> [Work to be completed]: Your response should match the records line for line.

++++++++++++++++++++

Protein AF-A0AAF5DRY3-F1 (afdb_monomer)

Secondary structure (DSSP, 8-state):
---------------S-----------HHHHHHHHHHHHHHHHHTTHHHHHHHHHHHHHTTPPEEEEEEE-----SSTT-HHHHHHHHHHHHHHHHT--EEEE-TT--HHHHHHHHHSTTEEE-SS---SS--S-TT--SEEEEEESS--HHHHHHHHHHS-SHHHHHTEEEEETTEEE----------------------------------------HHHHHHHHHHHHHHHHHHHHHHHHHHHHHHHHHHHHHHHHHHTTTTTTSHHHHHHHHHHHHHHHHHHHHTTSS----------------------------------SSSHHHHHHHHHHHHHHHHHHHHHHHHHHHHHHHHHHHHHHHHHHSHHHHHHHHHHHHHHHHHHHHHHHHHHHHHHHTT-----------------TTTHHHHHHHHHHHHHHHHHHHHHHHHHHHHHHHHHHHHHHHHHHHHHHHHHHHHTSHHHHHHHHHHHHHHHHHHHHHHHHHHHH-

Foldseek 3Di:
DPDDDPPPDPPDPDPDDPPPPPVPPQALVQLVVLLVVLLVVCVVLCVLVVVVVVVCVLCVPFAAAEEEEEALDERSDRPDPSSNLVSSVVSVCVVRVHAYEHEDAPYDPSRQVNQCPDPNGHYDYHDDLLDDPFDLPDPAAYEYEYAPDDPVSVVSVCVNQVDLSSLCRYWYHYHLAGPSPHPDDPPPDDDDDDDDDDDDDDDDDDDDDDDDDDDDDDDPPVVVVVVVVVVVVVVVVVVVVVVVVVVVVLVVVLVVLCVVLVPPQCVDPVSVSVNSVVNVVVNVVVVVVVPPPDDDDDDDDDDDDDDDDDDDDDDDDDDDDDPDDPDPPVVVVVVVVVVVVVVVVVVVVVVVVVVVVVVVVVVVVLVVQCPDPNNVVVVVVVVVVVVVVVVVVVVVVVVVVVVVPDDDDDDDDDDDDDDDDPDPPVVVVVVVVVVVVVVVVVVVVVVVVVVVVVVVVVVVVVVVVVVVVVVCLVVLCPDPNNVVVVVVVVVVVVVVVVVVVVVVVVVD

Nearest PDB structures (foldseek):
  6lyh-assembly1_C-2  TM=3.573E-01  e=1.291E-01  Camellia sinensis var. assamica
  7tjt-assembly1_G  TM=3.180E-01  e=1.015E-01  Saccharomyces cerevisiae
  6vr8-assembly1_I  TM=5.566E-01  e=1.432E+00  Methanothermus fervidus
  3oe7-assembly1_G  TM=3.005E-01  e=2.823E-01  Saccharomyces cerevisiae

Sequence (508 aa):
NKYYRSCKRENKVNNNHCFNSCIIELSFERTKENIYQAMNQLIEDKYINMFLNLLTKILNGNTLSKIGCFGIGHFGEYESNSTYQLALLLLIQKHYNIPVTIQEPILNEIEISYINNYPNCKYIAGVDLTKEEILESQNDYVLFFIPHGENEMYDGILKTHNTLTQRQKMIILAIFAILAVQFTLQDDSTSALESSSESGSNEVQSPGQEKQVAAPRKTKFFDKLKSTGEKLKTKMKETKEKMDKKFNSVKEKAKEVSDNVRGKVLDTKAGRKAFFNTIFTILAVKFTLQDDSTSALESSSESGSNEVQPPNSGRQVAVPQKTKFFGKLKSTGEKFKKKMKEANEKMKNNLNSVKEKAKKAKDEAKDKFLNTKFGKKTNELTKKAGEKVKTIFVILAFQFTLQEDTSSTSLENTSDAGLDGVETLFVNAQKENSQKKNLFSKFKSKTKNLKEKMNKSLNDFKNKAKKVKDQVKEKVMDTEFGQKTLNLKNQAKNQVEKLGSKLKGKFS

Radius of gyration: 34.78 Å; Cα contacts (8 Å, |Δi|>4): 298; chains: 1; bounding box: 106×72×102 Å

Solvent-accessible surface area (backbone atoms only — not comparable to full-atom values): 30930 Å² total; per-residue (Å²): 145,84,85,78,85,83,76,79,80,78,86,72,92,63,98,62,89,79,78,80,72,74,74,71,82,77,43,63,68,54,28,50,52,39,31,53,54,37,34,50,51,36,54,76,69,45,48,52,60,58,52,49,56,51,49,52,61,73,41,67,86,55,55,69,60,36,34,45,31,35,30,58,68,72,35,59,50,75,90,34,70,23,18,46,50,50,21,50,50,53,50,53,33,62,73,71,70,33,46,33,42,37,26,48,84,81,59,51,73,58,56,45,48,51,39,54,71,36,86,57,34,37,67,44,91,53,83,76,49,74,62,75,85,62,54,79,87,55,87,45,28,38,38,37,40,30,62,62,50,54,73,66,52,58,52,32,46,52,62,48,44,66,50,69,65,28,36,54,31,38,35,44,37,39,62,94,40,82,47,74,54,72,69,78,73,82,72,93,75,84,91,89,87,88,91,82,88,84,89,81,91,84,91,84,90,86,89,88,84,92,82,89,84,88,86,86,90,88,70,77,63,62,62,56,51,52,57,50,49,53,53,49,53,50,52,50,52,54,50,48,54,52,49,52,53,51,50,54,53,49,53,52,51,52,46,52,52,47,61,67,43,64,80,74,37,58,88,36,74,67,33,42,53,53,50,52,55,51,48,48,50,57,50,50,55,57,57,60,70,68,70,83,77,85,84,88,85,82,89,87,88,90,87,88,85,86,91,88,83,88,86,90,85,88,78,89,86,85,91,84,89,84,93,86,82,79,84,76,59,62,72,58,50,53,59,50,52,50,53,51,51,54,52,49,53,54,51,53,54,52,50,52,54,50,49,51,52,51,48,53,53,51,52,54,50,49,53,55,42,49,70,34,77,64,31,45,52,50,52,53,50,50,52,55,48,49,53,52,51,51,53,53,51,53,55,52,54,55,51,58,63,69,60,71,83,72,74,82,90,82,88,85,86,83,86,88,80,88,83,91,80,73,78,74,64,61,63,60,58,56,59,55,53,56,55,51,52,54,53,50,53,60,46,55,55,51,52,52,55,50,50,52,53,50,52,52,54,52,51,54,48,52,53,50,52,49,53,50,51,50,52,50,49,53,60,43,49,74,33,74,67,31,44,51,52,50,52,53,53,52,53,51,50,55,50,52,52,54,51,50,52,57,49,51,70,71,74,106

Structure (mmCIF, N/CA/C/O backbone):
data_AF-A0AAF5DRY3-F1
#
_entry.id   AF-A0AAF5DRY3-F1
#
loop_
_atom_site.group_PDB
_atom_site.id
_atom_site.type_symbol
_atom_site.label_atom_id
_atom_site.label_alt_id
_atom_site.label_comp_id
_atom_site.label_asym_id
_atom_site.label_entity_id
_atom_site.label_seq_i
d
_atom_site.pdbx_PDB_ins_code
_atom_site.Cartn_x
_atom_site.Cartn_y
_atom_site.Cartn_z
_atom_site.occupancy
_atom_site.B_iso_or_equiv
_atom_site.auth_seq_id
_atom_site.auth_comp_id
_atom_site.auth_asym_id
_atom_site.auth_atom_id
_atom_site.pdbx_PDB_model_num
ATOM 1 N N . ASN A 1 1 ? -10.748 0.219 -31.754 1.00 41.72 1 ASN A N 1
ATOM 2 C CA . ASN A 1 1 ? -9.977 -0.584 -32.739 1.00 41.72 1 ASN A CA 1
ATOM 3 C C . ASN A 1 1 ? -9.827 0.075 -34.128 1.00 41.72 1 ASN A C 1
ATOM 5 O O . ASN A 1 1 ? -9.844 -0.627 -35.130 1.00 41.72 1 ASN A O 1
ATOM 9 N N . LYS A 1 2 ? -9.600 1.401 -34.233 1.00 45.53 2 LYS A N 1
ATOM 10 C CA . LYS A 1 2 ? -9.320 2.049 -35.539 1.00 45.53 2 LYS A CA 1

++++++++++++++++++++

> [Task output]:
Protein AF-A0AAF5DRY3-F1 (afdb_monomer)

Secondary structure (DSSP, 8-state):
---------------S-----------HHHHHHHHHHHHHHHHHTTHHHHHHHHHHHHHTTPPEEEEEEE-----SSTT-HHHHHHHHHHHHHHHHT--EEEE-TT--HHHHHHHHHSTTEEE-SS---SS--S-TT--SEEEEEESS--HHHHHHHHHHS-SHHHHHTEEEEETTEEE----------------------------------------HHHHHHHHHHHHHHHHHHHHHHHHHHHHHHHHHHHHHHHHHHTTTTTTSHHHHHHHHHHHHHHHHHHHHTTSS----------------------------------SSSHHHHHHHHHHHHHHHHHHHHHHHHHHHHHHHHHHHHHHHHHHSHHHHHHHHHHHHHHHHHHHHHHHHHHHHHHHTT-----------------TTTHHHHHHHHHHHHHHHHHHHHHHHHHHHHHHHHHHHHHHHHHHHHHHHHHHHHTSHHHHHHHHHHHHHHHHHHHHHHHHHHHH-

Foldseek 3Di:
DPDDDPPPDPPDPDPDDPPPPPVPPQALVQLVVLLVVLLVVCVVLCVLVVVVVVVCVLCVPFAAAEEEEEALDERSDRPDPSSNLVSSVVSVCVVRVHAYEHEDAPYDPSRQVNQCPDPNGHYDYHDDLLDDPFDLPDPAAYEYEYAPDDPVSVVSVCVNQVDLSSLCRYWYHYHLAGPSPHPDDPPPDDDDDDDDDDDDDDDDDDDDDDDDDDDDDDDPPVVVVVVVVVVVVVVVVVVVVVVVVVVVVLVVVLVVLCVVLVPPQCVDPVSVSVNSVVNVVVNVVVVVVVPPPDDDDDDDDDDDDDDDDDDDDDDDDDDDDDPDDPDPPVVVVVVVVVVVVVVVVVVVVVVVVVVVVVVVVVVVVLVVQCPDPNNVVVVVVVVVVVVVVVVVVVVVVVVVVVVVPDDDDDDDDDDDDDDDDPDPPVVVVVVVVVVVVVVVVVVVVVVVVVVVVVVVVVVVVVVVVVVVVVVCLVVLCPDPNNVVVVVVVVVVVVVVVVVVVVVVVVVD

Nearest PDB structures (foldseek):
  6lyh-assembly1_C-2  TM=3.573E-01  e=1.291E-01  Camellia sinensis var. assamica
  7tjt-assembly1_G  TM=3.180E-01  e=1.015E-01  Saccharomyces cerevisiae
  6vr8-assembly1_I  TM=5.566E-01  e=1.432E+00  Methanothermus fervidus
  3oe7-assembly1_G  TM=3.005E-01  e=2.823E-01  Saccharomyces cerevisiae

Sequence (508 aa):
NKYYRSCKRENKVNNNHCFNSCIIELSFERTKENIYQAMNQLIEDKYINMFLNLLTKILNGNTLSKIGCFGIGHFGEYESNSTYQLALLLLIQKHYNIPVTIQEPILNEIEISYINNYPNCKYIAGVDLTKEEILESQNDYVLFFIPHGENEMYDGILKTHNTLTQRQKMIILAIFAILAVQFTLQDDSTSALESSSESGSNEVQSPGQEKQVAAPRKTKFFDKLKSTGEKLKTKMKETKEKMDKKFNSVKEKAKEVSDNVRGKVLDTKAGRKAFFNTIFTILAVKFTLQDDSTSALESSSESGSNEVQPPNSGRQVAVPQKTKFFGKLKSTGEKFKKKMKEANEKMKNNLNSVKEKAKKAKDEAKDKFLNTKFGKKTNELTKKAGEKVKTIFVILAFQFTLQEDTSSTSLENTSDAGLDGVETLFVNAQKENSQKKNLFSKFKSKTKNLKEKMNKSLNDFKNKAKKVKDQVKEKVMDTEFGQKTLNLKNQAKNQVEKLGSKLKGKFS

Radius of gyration: 34.78 Å; Cα contacts (8 Å, |Δi|>4): 298; chains: 1; bounding box: 106×72×102 Å

Solvent-accessible surface area (backbone atoms only — not comparable to full-atom values): 30930 Å² total; per-residue (Å²): 145,84,85,78,85,83,76,79,80,78,86,72,92,63,98,62,89,79,78,80,72,74,74,71,82,77,43,63,68,54,28,50,52,39,31,53,54,37,34,50,51,36,54,76,69,45,48,52,60,58,52,49,56,51,49,52,61,73,41,67,86,55,55,69,60,36,34,45,31,35,30,58,68,72,35,59,50,75,90,34,70,23,18,46,50,50,21,50,50,53,50,53,33,62,73,71,70,33,46,33,42,37,26,48,84,81,59,51,73,58,56,45,48,51,39,54,71,36,86,57,34,37,67,44,91,53,83,76,49,74,62,75,85,62,54,79,87,55,87,45,28,38,38,37,40,30,62,62,50,54,73,66,52,58,52,32,46,52,62,48,44,66,50,69,65,28,36,54,31,38,35,44,37,39,62,94,40,82,47,74,54,72,69,78,73,82,72,93,75,84,91,89,87,88,91,82,88,84,89,81,91,84,91,84,90,86,89,88,84,92,82,89,84,88,86,86,90,88,70,77,63,62,62,56,51,52,57,50,49,53,53,49,53,50,52,50,52,54,50,48,54,52,49,52,53,51,50,54,53,49,53,52,51,52,46,52,52,47,61,67,43,64,80,74,37,58,88,36,74,67,33,42,53,53,50,52,55,51,48,48,50,57,50,50,55,57,57,60,70,68,70,83,77,85,84,88,85,82,89,87,88,90,87,88,85,86,91,88,83,88,86,90,85,88,78,89,86,85,91,84,89,84,93,86,82,79,84,76,59,62,72,58,50,53,59,50,52,50,53,51,51,54,52,49,53,54,51,53,54,52,50,52,54,50,49,51,52,51,48,53,53,51,52,54,50,49,53,55,42,49,70,34,77,64,31,45,52,50,52,53,50,50,52,55,48,49,53,52,51,51,53,53,51,53,55,52,54,55,51,58,63,69,60,71,83,72,74,82,90,82,88,85,86,83,86,88,80,88,83,91,80,73,78,74,64,61,63,60,58,56,59,55,53,56,55,51,52,54,53,50,53,60,46,55,55,51,52,52,55,50,50,52,53,50,52,52,54,52,51,54,48,52,53,50,52,49,53,50,51,50,52,50,49,53,60,43,49,74,33,74,67,31,44,51,52,50,52,53,53,52,53,51,50,55,50,52,52,54,51,50,52,57,49,51,70,71,74,106

Structure (mmCIF, N/CA/C/O backbone):
data_AF-A0AAF5DRY3-F1
#
_entry.id   AF-A0AAF5DRY3-F1
#
loop_
_atom_site.group_PDB
_atom_site.id
_atom_site.type_symbol
_atom_site.label_atom_id
_atom_site.label_alt_id
_atom_site.label_comp_id
_atom_site.label_asym_id
_atom_site.label_entity_id
_atom_site.label_seq_i
d
_atom_site.pdbx_PDB_ins_code
_atom_site.Cartn_x
_atom_site.Cartn_y
_atom_site.Cartn_z
_atom_site.occupancy
_atom_site.B_iso_or_equiv
_atom_site.auth_seq_id
_atom_site.auth_comp_id
_atom_site.auth_asym_id
_atom_site.auth_atom_id
_atom_site.pdbx_PDB_model_num
ATOM 1 N N . ASN A 1 1 ? -10.748 0.219 -31.754 1.00 41.72 1 ASN A N 1
ATOM 2 C CA . ASN A 1 1 ? -9.977 -0.584 -32.739 1.00 41.72 1 ASN A CA 1
ATOM 3 C C . ASN A 1 1 ? -9.827 0.075 -34.128 1.00 41.72 1 ASN A C 1
ATOM 5 O O . ASN A 1 1 ? -9.844 -0.627 -35.130 1.00 41.72 1 ASN A O 1
ATOM 9 N N . LYS A 1 2 ? -9.600 1.401 -34.233 1.00 45.53 2 LYS A N 1
ATOM 10 C CA . LYS A 1 2 ? -9.320 2.049 -35.539 1.00 45.53 2 LYS A CA 1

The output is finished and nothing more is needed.